An English oak joined press cupboard
1650-1700



Oak armchair
ca. 1520-25



Walnut center table from Hardwick Hall
Designs by Jacques Androuet DuCerceau
16th century



Stool of rosewood and Brazilian padoukwood, with walnut top
ca. 1580



A 17th century English oak boarded desk box
Garrett's Attic
by Wendell Garrett


Stylistically, English 17th century furniture falls into two main groups: first, joined furniture, which developed slowly on established lines from that in use during the Elizabethan period (useful, solid, enduring articles, such as long tables, press cupboards, settles and joint stools, made usually of oak or indigenous woods); and secondly, post-Restoration furniture, the design of which was strongly influenced by contemporary models from France and Holland. The medieval period persisted longer in the countries of the British Isles than anywhere else in Europe, not only because of their isolation, but also because of natural conservatism on the part of their inhabitants.

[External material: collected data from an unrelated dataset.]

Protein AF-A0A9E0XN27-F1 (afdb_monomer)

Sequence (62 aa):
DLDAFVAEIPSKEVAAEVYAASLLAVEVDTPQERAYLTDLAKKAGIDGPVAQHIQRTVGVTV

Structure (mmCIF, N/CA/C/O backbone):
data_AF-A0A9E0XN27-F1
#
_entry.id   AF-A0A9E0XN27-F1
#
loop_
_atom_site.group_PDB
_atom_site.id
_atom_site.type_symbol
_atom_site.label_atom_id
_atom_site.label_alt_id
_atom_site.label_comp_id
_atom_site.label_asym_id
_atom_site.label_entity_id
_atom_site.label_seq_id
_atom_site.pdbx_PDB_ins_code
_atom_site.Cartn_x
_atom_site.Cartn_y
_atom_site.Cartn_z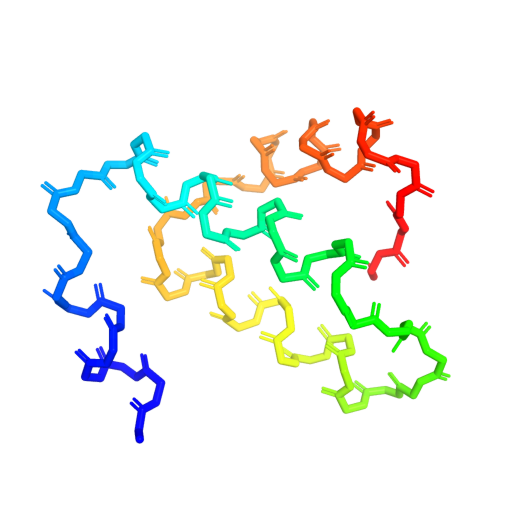
_atom_site.occupancy
_atom_site.B_iso_or_equiv
_atom_site.auth_seq_id
_atom_site.auth_comp_id
_atom_site.auth_asym_id
_atom_site.auth_atom_id
_atom_site.pdbx_PDB_model_num
ATOM 1 N N . ASP A 1 1 ? 12.468 -6.512 9.599 1.00 88.00 1 ASP A N 1
ATOM 2 C CA . ASP A 1 1 ? 12.777 -5.126 9.216 1.00 88.00 1 ASP A CA 1
ATOM 3 C C . ASP A 1 1 ? 12.077 -4.856 7.890 1.00 88.00 1 ASP A C 1
ATOM 5 O O . ASP A 1 1 ? 12.251 -5.649 6.971 1.00 88.00 1 ASP A O 1
ATOM 9 N N . LEU A 1 2 ? 11.214 -3.839 7.825 1.00 92.44 2 LEU A N 1
ATOM 10 C CA . LEU A 1 2 ? 10.427 -3.546 6.622 1.00 92.44 2 LEU A CA 1
ATOM 11 C C . LEU A 1 2 ? 11.311 -3.016 5.484 1.00 92.44 2 LEU A C 1
ATOM 13 O O . LEU A 1 2 ? 11.027 -3.301 4.327 1.00 92.44 2 LEU A O 1
ATOM 17 N N . ASP A 1 3 ? 12.392 -2.296 5.797 1.00 95.19 3 ASP A N 1
ATOM 18 C CA . A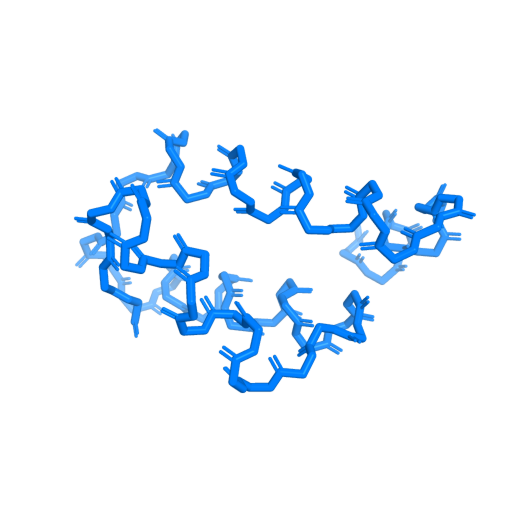SP A 1 3 ? 13.307 -1.771 4.777 1.00 95.19 3 ASP A CA 1
ATOM 19 C C . ASP A 1 3 ? 14.050 -2.906 4.063 1.00 95.19 3 ASP A C 1
ATOM 21 O O . ASP A 1 3 ? 14.147 -2.910 2.839 1.00 95.19 3 ASP A O 1
ATOM 25 N N . ALA A 1 4 ? 14.502 -3.912 4.821 1.00 96.25 4 ALA A N 1
ATOM 26 C CA . ALA A 1 4 ? 15.151 -5.096 4.261 1.00 96.25 4 ALA A CA 1
ATOM 27 C C . ALA A 1 4 ? 14.206 -5.893 3.350 1.00 96.25 4 ALA A C 1
ATOM 29 O O . ALA A 1 4 ? 14.601 -6.280 2.258 1.00 96.25 4 ALA A O 1
ATOM 30 N N . PHE A 1 5 ? 12.949 -6.082 3.766 1.00 95.44 5 PHE A N 1
ATOM 31 C CA . PHE A 1 5 ? 11.945 -6.771 2.950 1.00 95.44 5 PHE A CA 1
ATOM 32 C C . PHE A 1 5 ? 11.661 -6.028 1.640 1.00 95.44 5 PHE A C 1
ATOM 34 O O . PHE A 1 5 ? 11.637 -6.623 0.568 1.00 95.44 5 PHE A O 1
ATOM 41 N N . VAL A 1 6 ? 11.483 -4.708 1.712 1.00 96.44 6 VAL A N 1
ATOM 42 C CA . VAL A 1 6 ? 11.238 -3.889 0.523 1.00 96.44 6 VAL A CA 1
ATOM 43 C C . VAL A 1 6 ? 12.433 -3.907 -0.435 1.00 96.44 6 VAL A C 1
ATOM 45 O O . VAL A 1 6 ? 12.235 -3.917 -1.647 1.00 96.44 6 VAL A O 1
ATOM 48 N N . ALA A 1 7 ? 13.662 -3.950 0.084 1.00 96.19 7 ALA A N 1
ATOM 49 C CA . ALA A 1 7 ? 14.870 -4.018 -0.736 1.00 96.19 7 ALA A CA 1
ATOM 50 C C . ALA A 1 7 ? 14.978 -5.311 -1.571 1.00 96.19 7 ALA A C 1
ATOM 52 O O . ALA A 1 7 ? 15.691 -5.324 -2.572 1.00 96.19 7 ALA A O 1
ATOM 53 N N . GLU A 1 8 ? 14.272 -6.379 -1.188 1.00 97.38 8 GLU A N 1
ATOM 54 C CA . GLU A 1 8 ? 14.221 -7.647 -1.929 1.00 97.38 8 GLU A CA 1
ATOM 55 C C . GLU A 1 8 ? 13.164 -7.651 -3.047 1.00 97.38 8 GLU A C 1
ATOM 57 O O . GLU A 1 8 ? 13.129 -8.577 -3.860 1.00 97.38 8 GLU A O 1
ATOM 62 N N . ILE A 1 9 ? 12.307 -6.625 -3.123 1.00 97.19 9 ILE A N 1
ATOM 63 C CA . ILE A 1 9 ? 11.264 -6.536 -4.146 1.00 97.19 9 ILE A CA 1
ATOM 64 C C . ILE A 1 9 ? 11.915 -6.225 -5.507 1.00 97.19 9 ILE A C 1
ATOM 66 O O . ILE A 1 9 ? 12.528 -5.171 -5.680 1.00 97.19 9 ILE A O 1
ATOM 70 N N . PRO A 1 10 ? 11.766 -7.104 -6.515 1.00 96.25 10 PRO A N 1
ATOM 71 C CA . PRO A 1 10 ? 12.578 -7.049 -7.731 1.00 96.25 10 PRO A CA 1
ATOM 72 C C . PRO A 1 10 ? 12.128 -5.985 -8.742 1.00 96.25 10 PRO A C 1
ATOM 74 O O . PRO A 1 10 ? 12.828 -5.738 -9.723 1.00 96.25 10 PRO A O 1
ATOM 77 N N . SER A 1 11 ? 10.941 -5.398 -8.570 1.00 96.69 11 SER A N 1
ATOM 78 C CA . SER A 1 11 ? 10.356 -4.456 -9.529 1.00 96.69 11 SER A CA 1
ATOM 79 C C . SER A 1 11 ? 9.216 -3.644 -8.915 1.00 96.69 11 SER A C 1
ATOM 81 O O . SER A 1 11 ? 8.665 -4.011 -7.876 1.00 96.69 11 SER A O 1
ATOM 83 N N . LYS A 1 12 ? 8.826 -2.548 -9.578 1.00 94.56 12 LYS A N 1
ATOM 84 C CA . LYS A 1 12 ? 7.702 -1.708 -9.133 1.00 94.56 12 LYS A CA 1
ATOM 85 C C . LYS A 1 12 ? 6.362 -2.430 -9.259 1.00 94.56 12 LYS A C 1
ATOM 87 O O . LYS A 1 12 ? 5.461 -2.196 -8.460 1.00 94.56 12 LYS A O 1
ATOM 92 N N . GLU A 1 13 ? 6.250 -3.313 -10.241 1.00 95.56 13 GLU A N 1
ATOM 93 C CA . GLU A 1 13 ? 5.090 -4.159 -10.487 1.00 95.56 13 GLU A CA 1
ATOM 94 C C . GLU A 1 13 ?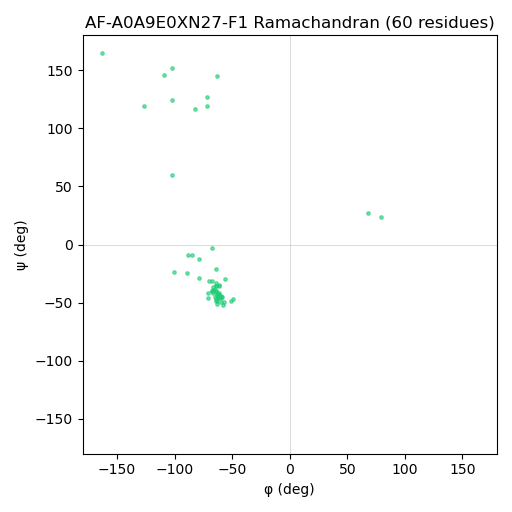 4.875 -5.114 -9.311 1.00 95.56 13 GLU A C 1
ATOM 96 O O . GLU A 1 13 ? 3.803 -5.107 -8.708 1.00 95.56 13 GLU A O 1
ATOM 101 N N . VAL A 1 14 ? 5.923 -5.836 -8.895 1.00 97.75 14 VAL A N 1
ATOM 102 C CA . VAL A 1 14 ? 5.844 -6.718 -7.717 1.00 9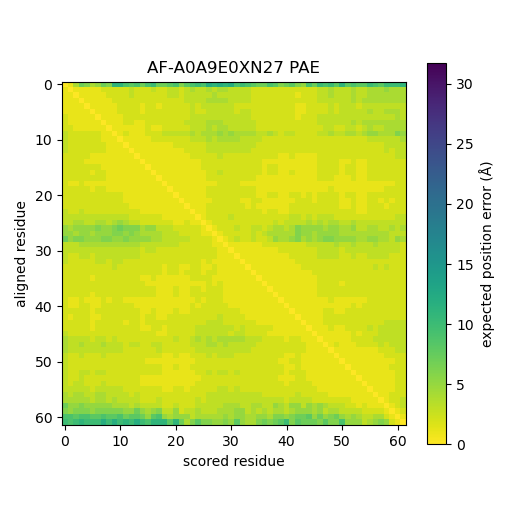7.75 14 VAL A CA 1
ATOM 103 C C . VAL A 1 14 ? 5.590 -5.906 -6.444 1.00 97.75 14 VAL A C 1
ATOM 105 O O . VAL A 1 14 ? 4.861 -6.349 -5.563 1.00 97.75 14 VAL A O 1
ATOM 108 N N . ALA A 1 15 ? 6.116 -4.683 -6.349 1.00 97.56 15 ALA A N 1
ATOM 109 C CA . ALA A 1 15 ? 5.836 -3.800 -5.219 1.00 97.56 15 ALA A CA 1
ATOM 110 C C . ALA A 1 15 ? 4.342 -3.446 -5.112 1.00 97.56 15 ALA A C 1
ATOM 112 O O . ALA A 1 15 ? 3.761 -3.499 -4.025 1.00 97.56 15 ALA A O 1
ATOM 113 N N . ALA A 1 16 ? 3.706 -3.134 -6.245 1.00 97.06 16 ALA A N 1
ATOM 114 C CA . ALA A 1 16 ? 2.272 -2.876 -6.322 1.00 97.06 16 ALA A CA 1
ATOM 115 C C . ALA A 1 16 ? 1.440 -4.121 -5.969 1.00 97.06 16 ALA A C 1
ATOM 117 O O . ALA A 1 16 ? 0.447 -4.001 -5.250 1.00 97.06 16 ALA A O 1
ATOM 118 N N . GLU A 1 17 ? 1.856 -5.306 -6.422 1.00 97.00 17 GLU A N 1
ATOM 119 C CA . GLU A 1 17 ? 1.211 -6.582 -6.082 1.00 97.00 17 GLU A CA 1
ATOM 120 C C . GLU A 1 17 ? 1.305 -6.890 -4.585 1.00 97.00 17 GLU A C 1
ATOM 122 O O . GLU A 1 17 ? 0.294 -7.217 -3.963 1.00 97.00 17 GLU A O 1
ATOM 127 N N . VAL A 1 18 ? 2.489 -6.731 -3.986 1.00 97.56 18 VAL A N 1
ATOM 128 C CA . VAL A 1 18 ? 2.703 -6.912 -2.543 1.00 97.56 18 VAL A CA 1
ATOM 129 C C . VAL A 1 18 ? 1.830 -5.943 -1.754 1.00 97.56 18 VAL A C 1
ATOM 131 O O . VAL A 1 18 ? 1.145 -6.360 -0.824 1.00 97.56 18 VAL A O 1
ATOM 134 N N . TYR A 1 19 ? 1.786 -4.669 -2.149 1.00 97.75 19 TYR A N 1
ATOM 135 C CA . TYR A 1 19 ? 0.933 -3.679 -1.498 1.00 97.75 19 TYR A CA 1
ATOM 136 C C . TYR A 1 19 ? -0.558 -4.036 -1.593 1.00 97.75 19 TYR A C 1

During the Middle Ages, the craft guilds had developed through three centuries into an efficient structure governing the training, workmanship and behavior of their members and regulating the price and quality of manufacture. The furniture in the principal rooms of an early Tudor house must have been a pleasing mixture of late Gothic and the early Renaissance; but by the time that the then owner's grandson had come into possession, the Gothic relics had no doubt been banished to the lesser rooms and the domestic offices, and what was left, with the addition of new pieces, must still have been a mellow hotch-potch of styles set against the old linenfold paneling. Even the largest dwellings were sparsely furnished; the smaller homes of the common people contained little that we should now call furniture and that they could themselves have greatly valued; and their living conditions were primitive. Apart from the luxury of great beds, notable mainly for their rare and costly hangings and beddings -- which were regarded as property of importance to a comparatively late date, and which were as enduring as land and as such were specifically named in probate wills as possessions worthy of inheritance -- little bodily comfort was then to be obtained in the interior even of a manor-house or princely palace in 16th century England. It was not unusual, for instance, for the whole family (and guests) to be confined to the same bedchamber.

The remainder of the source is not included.